Takeovers Code (Talleys Fisheries Limited) Exemption Notice 2007

  • revoked
  • Takeovers Code (Talleys Fisheries Limited) Exemption Notice 2007: revoked, on 1 June 2011, by clause 3 of the Takeovers Code (Revocation of Exemptions) Notice 2011 (SR 2011/191).

Reprint
as at 1 June 2011

Coat of Arms of New Zealand

Takeovers Code (Talleys Fisheries Limited) Exemption Notice 2007

(SR 2007/114)

  • Takeovers Code (Talleys Fisheries Limited) Exemption Notice 2007: revoked, on 1 June 2011, by clause 3 of the Takeovers Code (Revocation of Exemptions) Notice 2011 (SR 2011/191).


Note

Changes authorised by section 17C of the Acts and Regulations Publication Act 1989 have been made in this reprint.

A general outline of these changes is set out in the notes at the end of this reprint, together with other explanatory material about this reprint.

This notice is administered by the Takeovers Panel.

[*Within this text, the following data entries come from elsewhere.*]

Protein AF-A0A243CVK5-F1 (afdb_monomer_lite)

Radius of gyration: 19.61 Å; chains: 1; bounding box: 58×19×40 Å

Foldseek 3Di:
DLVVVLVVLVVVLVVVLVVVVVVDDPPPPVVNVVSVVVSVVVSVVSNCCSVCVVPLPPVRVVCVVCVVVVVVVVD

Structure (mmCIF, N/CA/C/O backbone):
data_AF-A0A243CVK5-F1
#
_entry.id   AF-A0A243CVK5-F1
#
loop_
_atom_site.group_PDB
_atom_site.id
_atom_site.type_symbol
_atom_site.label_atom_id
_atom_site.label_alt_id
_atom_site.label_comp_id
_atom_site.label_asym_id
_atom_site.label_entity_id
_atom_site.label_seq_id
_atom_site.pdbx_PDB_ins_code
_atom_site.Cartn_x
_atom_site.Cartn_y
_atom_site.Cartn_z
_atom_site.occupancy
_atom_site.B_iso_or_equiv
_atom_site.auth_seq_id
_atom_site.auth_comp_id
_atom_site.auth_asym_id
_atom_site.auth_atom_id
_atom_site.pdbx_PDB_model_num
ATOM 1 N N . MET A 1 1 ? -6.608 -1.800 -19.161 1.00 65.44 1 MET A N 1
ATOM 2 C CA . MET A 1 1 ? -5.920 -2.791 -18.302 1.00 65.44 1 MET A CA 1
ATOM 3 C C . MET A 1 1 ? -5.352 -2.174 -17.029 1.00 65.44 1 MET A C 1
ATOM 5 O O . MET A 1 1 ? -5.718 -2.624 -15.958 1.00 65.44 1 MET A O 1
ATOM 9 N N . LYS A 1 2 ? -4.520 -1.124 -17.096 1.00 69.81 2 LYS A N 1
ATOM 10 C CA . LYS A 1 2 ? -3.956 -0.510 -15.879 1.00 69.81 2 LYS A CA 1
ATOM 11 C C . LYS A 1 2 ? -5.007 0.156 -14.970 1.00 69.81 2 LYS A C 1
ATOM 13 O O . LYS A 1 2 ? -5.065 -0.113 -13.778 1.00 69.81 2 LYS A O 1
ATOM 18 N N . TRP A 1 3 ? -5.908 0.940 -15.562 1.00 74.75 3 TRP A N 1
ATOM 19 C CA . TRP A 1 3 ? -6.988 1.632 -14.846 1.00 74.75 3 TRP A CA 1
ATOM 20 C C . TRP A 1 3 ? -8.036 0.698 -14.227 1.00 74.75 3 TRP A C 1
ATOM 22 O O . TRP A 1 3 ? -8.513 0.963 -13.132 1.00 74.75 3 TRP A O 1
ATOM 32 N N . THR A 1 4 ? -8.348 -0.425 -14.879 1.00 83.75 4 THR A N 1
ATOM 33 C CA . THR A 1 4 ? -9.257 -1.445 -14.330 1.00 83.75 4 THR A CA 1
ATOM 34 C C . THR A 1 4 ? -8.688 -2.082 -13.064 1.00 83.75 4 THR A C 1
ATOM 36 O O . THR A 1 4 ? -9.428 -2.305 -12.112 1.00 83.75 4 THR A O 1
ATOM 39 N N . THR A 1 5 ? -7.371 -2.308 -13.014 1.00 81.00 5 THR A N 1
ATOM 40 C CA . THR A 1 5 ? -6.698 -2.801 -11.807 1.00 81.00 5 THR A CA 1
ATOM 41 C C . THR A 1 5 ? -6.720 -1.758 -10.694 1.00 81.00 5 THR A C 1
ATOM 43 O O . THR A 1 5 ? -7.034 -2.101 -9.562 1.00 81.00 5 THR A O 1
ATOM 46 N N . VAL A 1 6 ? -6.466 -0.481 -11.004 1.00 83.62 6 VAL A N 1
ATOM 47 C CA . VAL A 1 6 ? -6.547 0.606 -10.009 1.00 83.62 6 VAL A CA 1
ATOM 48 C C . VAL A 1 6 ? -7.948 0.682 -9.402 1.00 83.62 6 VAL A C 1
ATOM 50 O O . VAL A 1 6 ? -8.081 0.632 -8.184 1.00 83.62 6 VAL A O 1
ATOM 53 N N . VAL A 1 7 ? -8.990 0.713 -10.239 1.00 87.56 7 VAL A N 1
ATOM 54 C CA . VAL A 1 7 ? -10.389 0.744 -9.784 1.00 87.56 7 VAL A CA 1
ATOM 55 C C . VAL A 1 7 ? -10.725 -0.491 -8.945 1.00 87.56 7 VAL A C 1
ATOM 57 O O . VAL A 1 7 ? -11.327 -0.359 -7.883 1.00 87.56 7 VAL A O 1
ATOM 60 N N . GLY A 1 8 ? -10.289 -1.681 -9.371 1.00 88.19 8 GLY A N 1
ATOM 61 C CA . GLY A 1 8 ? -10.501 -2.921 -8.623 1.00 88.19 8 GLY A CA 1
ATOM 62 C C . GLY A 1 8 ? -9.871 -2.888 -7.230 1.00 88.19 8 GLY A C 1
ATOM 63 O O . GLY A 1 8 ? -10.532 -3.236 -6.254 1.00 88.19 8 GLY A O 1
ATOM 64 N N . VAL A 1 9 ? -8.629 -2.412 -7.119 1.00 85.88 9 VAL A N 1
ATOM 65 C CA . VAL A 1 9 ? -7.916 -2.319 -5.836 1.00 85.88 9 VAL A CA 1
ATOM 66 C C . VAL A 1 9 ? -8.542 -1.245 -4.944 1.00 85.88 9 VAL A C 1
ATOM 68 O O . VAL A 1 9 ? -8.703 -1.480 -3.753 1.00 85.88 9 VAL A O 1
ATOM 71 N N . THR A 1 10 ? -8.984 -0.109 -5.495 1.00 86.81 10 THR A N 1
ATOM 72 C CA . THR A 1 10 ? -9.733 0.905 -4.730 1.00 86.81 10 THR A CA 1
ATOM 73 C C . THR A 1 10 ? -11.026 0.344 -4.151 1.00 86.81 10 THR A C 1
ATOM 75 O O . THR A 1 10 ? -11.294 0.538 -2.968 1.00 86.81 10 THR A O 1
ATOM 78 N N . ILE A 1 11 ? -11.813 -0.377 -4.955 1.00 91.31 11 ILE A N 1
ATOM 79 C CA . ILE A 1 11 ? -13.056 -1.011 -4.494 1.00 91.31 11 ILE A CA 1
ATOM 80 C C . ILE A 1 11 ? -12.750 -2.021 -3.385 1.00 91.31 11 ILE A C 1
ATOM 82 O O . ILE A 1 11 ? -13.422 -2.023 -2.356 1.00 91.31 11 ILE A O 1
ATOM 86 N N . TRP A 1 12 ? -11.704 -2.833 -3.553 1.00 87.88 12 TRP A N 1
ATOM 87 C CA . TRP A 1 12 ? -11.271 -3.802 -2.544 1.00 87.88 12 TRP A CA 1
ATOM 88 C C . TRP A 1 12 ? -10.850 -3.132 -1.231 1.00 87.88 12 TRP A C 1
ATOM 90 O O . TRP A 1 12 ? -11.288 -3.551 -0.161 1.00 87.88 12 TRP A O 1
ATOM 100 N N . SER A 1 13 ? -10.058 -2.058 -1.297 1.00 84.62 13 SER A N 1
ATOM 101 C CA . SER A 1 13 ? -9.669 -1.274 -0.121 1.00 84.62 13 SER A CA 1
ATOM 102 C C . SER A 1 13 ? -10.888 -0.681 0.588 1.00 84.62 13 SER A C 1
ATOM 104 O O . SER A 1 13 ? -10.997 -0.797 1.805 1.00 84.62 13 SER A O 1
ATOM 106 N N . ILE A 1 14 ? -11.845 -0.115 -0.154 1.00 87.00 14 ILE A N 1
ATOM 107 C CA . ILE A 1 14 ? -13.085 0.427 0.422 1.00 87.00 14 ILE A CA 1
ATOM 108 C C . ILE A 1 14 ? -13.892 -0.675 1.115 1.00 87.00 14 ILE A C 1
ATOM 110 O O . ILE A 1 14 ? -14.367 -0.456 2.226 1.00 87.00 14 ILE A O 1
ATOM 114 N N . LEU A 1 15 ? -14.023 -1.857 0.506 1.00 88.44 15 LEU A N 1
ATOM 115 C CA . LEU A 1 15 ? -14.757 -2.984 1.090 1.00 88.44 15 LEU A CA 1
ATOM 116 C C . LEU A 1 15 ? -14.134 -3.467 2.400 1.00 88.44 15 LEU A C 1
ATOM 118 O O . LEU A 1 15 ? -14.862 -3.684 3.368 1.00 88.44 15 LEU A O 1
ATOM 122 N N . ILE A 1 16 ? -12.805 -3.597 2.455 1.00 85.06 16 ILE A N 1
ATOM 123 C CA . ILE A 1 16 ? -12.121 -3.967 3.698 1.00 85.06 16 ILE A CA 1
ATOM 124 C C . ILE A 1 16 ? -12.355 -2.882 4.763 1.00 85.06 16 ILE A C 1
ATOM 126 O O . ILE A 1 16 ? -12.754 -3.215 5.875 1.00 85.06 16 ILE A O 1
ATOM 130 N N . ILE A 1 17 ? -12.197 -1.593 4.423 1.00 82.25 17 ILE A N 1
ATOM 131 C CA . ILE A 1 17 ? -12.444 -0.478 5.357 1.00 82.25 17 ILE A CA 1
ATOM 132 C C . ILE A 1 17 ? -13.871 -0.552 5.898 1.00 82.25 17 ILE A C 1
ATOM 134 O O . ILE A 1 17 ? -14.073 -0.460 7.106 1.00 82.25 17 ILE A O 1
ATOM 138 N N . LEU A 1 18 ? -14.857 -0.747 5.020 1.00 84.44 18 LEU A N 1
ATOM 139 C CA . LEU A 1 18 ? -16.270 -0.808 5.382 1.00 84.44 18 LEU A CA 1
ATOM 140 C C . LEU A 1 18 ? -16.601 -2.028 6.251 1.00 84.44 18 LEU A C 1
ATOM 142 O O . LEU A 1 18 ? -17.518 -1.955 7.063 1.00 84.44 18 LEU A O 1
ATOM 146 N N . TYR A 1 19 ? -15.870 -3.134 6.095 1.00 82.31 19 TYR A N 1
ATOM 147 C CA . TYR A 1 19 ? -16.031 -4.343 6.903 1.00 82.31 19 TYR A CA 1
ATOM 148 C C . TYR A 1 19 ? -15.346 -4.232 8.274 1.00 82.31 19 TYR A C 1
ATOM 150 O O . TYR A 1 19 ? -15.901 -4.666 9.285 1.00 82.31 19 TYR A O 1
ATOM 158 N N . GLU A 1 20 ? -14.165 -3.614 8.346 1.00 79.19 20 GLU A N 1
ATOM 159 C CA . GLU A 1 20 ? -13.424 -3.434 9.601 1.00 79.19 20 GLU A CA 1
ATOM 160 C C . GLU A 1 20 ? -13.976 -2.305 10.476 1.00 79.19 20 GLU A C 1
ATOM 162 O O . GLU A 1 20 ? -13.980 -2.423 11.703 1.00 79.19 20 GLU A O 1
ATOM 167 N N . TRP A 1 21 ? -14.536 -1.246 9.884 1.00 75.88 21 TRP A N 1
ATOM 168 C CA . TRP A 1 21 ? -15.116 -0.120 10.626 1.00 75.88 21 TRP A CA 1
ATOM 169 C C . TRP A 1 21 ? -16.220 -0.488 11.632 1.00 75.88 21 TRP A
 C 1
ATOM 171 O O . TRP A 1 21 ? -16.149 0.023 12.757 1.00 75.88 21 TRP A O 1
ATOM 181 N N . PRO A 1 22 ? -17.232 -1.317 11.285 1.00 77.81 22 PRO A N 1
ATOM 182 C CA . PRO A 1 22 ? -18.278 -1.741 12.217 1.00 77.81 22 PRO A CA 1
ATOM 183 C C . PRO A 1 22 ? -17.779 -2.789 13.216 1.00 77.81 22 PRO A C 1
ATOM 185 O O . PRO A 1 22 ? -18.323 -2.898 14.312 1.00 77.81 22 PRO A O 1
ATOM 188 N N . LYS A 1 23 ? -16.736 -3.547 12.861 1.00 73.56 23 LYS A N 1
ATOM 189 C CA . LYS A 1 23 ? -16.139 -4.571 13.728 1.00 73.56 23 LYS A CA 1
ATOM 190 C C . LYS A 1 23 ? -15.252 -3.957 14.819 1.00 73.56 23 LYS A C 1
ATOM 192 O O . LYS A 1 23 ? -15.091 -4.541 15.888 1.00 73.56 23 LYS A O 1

Pursuant to section 45 of the Takeovers Act 1993, the Takeovers Panel gives the following notice (to which is appended a statement of reasons of the Takeovers Panel).

Notice

1 Title
  • This notice is the Takeovers Code (Talleys Fisheries Limited) Exemption Notice 2007.

2 Application
  • This notice applies to acts or omissions occurring on or after 10 May 2007.

3 Interpretation
  • (1) In this notice, unless the context otherwise requires,—

    Act means the Takeovers Act 1993

    Code means the Takeovers Code approved by the Takeovers Code Approval Order 2000 (SR 2000/210)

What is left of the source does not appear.